• INSTRUCTIONS FOR THE TASK: Once the line containing "ATOM 26 N N" has been written out, stop; until then, restate each line of the entries below word for word from the first.

• Dataset records:
* * *
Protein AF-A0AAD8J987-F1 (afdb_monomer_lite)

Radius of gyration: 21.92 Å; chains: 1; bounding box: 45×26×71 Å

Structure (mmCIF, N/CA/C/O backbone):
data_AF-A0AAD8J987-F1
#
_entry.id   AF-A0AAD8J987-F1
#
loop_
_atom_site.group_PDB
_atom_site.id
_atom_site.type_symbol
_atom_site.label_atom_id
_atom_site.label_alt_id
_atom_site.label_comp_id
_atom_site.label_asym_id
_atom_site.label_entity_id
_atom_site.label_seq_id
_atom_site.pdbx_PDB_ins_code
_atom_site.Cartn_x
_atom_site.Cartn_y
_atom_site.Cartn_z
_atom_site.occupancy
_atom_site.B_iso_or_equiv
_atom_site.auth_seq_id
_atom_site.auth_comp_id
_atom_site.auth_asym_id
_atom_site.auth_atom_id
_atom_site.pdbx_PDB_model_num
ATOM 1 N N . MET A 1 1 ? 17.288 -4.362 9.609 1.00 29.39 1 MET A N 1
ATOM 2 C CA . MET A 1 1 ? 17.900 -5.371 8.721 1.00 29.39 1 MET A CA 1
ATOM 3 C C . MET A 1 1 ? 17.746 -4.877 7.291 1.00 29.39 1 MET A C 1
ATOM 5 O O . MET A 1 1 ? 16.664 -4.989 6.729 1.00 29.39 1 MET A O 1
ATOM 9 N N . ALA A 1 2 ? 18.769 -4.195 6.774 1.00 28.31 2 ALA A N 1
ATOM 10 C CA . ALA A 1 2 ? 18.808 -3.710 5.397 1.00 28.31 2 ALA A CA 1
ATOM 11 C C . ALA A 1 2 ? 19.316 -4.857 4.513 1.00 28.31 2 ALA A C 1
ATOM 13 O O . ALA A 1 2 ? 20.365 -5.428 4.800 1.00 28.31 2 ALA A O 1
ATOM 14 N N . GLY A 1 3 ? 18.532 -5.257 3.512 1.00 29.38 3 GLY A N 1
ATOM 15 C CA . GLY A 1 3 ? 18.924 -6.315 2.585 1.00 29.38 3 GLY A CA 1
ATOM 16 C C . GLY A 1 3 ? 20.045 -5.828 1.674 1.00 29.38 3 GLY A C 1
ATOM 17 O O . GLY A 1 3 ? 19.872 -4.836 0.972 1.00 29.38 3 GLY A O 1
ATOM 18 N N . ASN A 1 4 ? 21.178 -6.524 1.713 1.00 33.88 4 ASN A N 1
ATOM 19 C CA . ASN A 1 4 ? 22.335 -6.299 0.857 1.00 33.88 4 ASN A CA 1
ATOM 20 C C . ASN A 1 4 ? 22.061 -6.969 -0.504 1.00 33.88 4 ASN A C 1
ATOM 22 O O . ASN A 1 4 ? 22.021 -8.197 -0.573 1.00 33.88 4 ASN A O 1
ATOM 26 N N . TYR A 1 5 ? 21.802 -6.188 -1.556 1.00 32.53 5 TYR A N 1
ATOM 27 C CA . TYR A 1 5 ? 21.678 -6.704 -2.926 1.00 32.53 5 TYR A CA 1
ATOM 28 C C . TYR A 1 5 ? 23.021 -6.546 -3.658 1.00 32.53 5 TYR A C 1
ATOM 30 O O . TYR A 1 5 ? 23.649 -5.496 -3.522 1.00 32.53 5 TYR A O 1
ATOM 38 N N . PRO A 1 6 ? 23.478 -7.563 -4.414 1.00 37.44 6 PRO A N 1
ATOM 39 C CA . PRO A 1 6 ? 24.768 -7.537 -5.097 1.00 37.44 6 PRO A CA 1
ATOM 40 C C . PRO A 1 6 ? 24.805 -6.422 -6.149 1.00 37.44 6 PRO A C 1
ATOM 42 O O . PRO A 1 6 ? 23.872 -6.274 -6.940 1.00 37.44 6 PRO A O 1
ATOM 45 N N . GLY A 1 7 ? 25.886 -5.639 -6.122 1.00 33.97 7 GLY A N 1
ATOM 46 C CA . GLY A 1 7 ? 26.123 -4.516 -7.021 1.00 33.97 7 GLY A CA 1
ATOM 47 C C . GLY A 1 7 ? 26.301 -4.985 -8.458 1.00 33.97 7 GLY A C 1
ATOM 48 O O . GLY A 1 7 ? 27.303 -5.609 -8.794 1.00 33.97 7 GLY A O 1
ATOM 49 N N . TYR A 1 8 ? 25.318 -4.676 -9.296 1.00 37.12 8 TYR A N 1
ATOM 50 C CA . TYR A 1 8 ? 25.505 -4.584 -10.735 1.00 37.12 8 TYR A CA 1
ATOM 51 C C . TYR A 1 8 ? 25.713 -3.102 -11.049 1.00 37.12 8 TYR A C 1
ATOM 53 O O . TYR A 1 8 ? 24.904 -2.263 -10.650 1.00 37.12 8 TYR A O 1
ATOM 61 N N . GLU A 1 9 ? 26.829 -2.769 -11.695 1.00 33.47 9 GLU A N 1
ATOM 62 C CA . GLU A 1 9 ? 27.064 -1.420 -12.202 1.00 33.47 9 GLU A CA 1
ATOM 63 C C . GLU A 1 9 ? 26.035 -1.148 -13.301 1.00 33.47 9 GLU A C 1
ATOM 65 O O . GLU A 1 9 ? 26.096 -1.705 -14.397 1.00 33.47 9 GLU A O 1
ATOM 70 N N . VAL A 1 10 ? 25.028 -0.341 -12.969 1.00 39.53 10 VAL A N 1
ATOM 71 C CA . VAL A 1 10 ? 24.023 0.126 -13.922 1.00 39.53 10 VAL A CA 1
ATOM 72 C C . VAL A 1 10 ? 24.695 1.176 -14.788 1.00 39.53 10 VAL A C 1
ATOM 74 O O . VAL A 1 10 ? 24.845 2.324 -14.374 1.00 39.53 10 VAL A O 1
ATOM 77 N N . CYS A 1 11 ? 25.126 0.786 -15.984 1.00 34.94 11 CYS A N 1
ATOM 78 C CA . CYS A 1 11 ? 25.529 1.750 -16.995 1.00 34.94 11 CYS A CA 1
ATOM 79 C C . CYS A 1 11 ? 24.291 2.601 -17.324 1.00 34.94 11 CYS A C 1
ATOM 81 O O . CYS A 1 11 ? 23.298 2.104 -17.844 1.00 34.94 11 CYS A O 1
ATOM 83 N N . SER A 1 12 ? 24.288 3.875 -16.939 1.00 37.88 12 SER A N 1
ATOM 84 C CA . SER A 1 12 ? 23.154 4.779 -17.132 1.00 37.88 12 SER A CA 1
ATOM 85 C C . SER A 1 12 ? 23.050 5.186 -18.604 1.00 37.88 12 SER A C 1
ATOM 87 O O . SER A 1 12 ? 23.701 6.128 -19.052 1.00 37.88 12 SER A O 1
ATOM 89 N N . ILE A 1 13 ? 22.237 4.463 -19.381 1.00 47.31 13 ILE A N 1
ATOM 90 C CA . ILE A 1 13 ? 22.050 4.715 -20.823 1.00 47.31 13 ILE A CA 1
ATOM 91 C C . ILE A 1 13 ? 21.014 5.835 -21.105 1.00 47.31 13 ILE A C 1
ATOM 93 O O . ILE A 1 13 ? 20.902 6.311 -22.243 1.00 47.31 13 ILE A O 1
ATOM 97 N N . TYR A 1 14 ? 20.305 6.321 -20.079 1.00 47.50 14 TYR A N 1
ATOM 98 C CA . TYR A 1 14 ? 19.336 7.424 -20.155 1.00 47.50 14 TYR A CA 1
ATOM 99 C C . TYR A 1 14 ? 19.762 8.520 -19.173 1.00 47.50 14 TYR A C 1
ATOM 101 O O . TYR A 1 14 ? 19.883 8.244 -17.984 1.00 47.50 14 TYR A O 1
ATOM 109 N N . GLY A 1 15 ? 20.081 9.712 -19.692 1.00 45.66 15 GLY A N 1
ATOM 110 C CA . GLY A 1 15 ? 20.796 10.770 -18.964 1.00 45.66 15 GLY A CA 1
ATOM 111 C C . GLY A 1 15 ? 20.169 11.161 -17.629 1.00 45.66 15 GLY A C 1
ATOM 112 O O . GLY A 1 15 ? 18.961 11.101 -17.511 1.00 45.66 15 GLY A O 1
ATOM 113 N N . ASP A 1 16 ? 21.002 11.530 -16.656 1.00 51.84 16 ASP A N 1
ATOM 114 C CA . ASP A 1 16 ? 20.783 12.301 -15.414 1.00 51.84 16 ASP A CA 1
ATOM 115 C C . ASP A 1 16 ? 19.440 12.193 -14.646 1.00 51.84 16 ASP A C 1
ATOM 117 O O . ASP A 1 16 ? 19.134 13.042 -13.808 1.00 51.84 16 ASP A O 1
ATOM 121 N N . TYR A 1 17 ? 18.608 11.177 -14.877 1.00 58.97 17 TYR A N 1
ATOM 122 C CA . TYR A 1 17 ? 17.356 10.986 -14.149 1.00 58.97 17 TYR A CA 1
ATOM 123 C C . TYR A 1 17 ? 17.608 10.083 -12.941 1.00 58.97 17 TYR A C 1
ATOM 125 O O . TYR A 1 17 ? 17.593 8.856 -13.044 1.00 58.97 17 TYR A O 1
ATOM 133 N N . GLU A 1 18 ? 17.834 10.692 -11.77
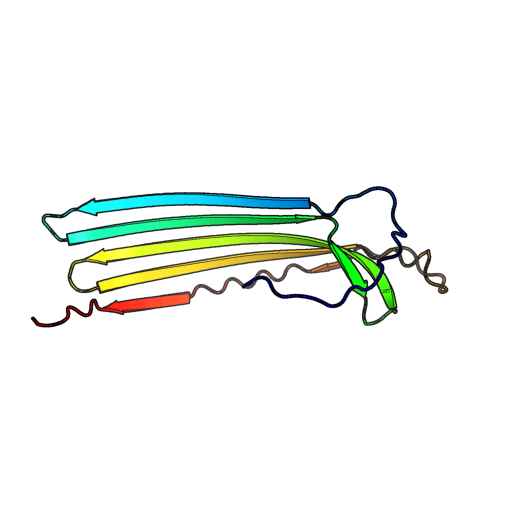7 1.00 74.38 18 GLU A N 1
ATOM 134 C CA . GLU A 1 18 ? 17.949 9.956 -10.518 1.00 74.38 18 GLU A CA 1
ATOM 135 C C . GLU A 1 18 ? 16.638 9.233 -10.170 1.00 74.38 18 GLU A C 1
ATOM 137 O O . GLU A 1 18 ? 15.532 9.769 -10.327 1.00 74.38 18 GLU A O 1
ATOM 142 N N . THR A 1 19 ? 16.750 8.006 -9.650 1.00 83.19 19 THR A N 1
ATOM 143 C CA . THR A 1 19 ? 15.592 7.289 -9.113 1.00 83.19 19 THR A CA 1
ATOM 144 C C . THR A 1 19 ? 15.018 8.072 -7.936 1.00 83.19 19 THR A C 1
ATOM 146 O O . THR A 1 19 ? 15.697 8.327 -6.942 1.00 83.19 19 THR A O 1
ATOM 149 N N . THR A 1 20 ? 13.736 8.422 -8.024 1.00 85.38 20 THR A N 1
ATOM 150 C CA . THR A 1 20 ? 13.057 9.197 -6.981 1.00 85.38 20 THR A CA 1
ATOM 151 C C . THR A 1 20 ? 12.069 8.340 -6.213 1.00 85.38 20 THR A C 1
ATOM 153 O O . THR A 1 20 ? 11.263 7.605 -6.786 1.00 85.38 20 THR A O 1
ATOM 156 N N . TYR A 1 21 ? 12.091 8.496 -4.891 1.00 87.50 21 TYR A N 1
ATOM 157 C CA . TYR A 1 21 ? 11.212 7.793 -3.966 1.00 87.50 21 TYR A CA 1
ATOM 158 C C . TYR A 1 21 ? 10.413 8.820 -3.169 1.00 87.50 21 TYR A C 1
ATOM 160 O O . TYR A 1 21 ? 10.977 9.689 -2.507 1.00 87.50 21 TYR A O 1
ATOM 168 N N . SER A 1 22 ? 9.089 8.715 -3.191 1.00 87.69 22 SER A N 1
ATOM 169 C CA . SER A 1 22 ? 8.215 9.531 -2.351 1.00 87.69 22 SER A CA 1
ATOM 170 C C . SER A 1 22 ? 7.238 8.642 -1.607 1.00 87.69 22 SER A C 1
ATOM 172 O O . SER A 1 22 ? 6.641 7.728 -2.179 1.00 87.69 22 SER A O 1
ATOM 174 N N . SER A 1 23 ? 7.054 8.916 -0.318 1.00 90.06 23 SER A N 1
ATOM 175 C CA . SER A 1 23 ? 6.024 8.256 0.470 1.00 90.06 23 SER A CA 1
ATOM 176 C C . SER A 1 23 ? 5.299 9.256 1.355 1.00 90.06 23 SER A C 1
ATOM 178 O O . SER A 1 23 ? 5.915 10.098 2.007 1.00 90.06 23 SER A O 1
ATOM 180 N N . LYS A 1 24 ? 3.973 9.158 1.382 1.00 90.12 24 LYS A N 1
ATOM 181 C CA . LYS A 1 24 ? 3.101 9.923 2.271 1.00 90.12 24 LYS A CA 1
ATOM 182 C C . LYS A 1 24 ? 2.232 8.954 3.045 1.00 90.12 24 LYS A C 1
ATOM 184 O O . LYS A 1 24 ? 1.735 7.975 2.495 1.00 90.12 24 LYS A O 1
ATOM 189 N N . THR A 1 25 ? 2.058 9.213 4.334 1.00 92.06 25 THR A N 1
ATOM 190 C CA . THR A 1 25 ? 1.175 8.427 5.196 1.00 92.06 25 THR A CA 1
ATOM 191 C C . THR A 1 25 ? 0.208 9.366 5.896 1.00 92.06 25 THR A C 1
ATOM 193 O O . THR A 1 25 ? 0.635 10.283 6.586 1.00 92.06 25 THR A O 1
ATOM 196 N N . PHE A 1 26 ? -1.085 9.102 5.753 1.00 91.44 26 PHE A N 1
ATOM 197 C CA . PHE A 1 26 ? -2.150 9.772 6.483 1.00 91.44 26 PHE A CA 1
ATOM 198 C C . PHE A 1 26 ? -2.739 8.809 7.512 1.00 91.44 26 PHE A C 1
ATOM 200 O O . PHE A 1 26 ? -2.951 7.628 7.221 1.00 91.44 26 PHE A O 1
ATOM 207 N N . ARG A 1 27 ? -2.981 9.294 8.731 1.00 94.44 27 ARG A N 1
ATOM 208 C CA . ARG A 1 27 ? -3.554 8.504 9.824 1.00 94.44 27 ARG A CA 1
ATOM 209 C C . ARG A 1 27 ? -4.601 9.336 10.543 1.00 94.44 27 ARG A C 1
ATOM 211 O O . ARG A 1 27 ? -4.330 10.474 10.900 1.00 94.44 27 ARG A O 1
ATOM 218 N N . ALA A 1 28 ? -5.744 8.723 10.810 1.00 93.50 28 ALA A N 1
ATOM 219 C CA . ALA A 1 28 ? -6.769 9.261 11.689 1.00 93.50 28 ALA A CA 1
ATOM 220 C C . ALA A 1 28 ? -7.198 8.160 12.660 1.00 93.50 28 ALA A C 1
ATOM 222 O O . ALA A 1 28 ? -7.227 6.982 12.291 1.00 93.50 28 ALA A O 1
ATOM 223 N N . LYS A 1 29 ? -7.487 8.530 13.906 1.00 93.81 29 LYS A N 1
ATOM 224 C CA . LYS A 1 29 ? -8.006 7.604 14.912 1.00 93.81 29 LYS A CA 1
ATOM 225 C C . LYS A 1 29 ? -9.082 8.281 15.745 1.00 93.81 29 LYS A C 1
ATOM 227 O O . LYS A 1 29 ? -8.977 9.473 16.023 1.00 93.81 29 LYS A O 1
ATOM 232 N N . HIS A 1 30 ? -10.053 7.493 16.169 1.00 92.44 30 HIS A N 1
* * *
• EXPECTED ANSWER:
Protein AF-A0AAD8J987-F1 (afdb_monomer_lite)

Radius of gyration: 21.92 Å; chains: 1; bounding box: 45×26×71 Å

Structure (mmCIF, N/CA/C/O backbone):
data_AF-A0AAD8J987-F1
#
_entry.id   AF-A0AAD8J987-F1
#
loop_
_atom_site.group_PDB
_atom_site.id
_atom_site.type_symbol
_atom_site.label_atom_id
_atom_site.label_alt_id
_atom_site.label_comp_id
_atom_site.label_asym_id
_atom_site.label_entity_id
_atom_site.label_seq_id
_atom_site.pdbx_PDB_ins_code
_atom_site.Cartn_x
_atom_site.Cartn_y
_atom_site.Cartn_z
_atom_site.occupancy
_atom_site.B_iso_or_equiv
_atom_site.auth_seq_id
_atom_site.auth_comp_id
_atom_site.auth_asym_id
_atom_site.auth_atom_id
_atom_site.pdbx_PDB_model_num
ATOM 1 N N . MET A 1 1 ? 17.288 -4.362 9.609 1.00 29.39 1 MET A N 1
ATOM 2 C CA . MET A 1 1 ? 17.900 -5.371 8.721 1.00 29.39 1 MET A CA 1
ATOM 3 C C . MET A 1 1 ? 17.746 -4.877 7.291 1.00 29.39 1 MET A C 1
ATOM 5 O O . MET A 1 1 ? 16.664 -4.989 6.729 1.00 29.39 1 MET A O 1
ATOM 9 N N . ALA A 1 2 ? 18.769 -4.195 6.774 1.00 28.31 2 ALA A N 1
ATOM 10 C CA . ALA A 1 2 ? 18.808 -3.710 5.397 1.00 28.31 2 ALA A CA 1
ATOM 11 C C . ALA A 1 2 ? 19.316 -4.857 4.513 1.00 28.31 2 ALA A C 1
ATOM 13 O O . ALA A 1 2 ? 20.365 -5.428 4.800 1.00 28.31 2 ALA A O 1
ATOM 14 N N . GLY A 1 3 ? 18.532 -5.257 3.512 1.00 29.38 3 GLY A N 1
ATOM 15 C CA . GLY A 1 3 ? 18.924 -6.315 2.585 1.00 29.38 3 GLY A CA 1
ATOM 16 C C . GLY A 1 3 ? 20.045 -5.828 1.674 1.00 29.38 3 GLY A C 1
ATOM 17 O O . GLY A 1 3 ? 19.872 -4.836 0.972 1.00 29.38 3 GLY A O 1
ATOM 18 N N . ASN A 1 4 ? 21.178 -6.524 1.713 1.00 33.88 4 ASN A N 1
ATOM 19 C CA . ASN A 1 4 ? 22.335 -6.299 0.857 1.00 33.88 4 ASN A CA 1
ATOM 20 C C . ASN A 1 4 ? 22.061 -6.969 -0.504 1.00 33.88 4 ASN A C 1
ATOM 22 O O . ASN A 1 4 ? 22.021 -8.197 -0.573 1.00 33.88 4 ASN A O 1
ATOM 26 N N . TYR A 1 5 ? 21.802 -6.188 -1.556 1.00 32.53 5 TYR A N 1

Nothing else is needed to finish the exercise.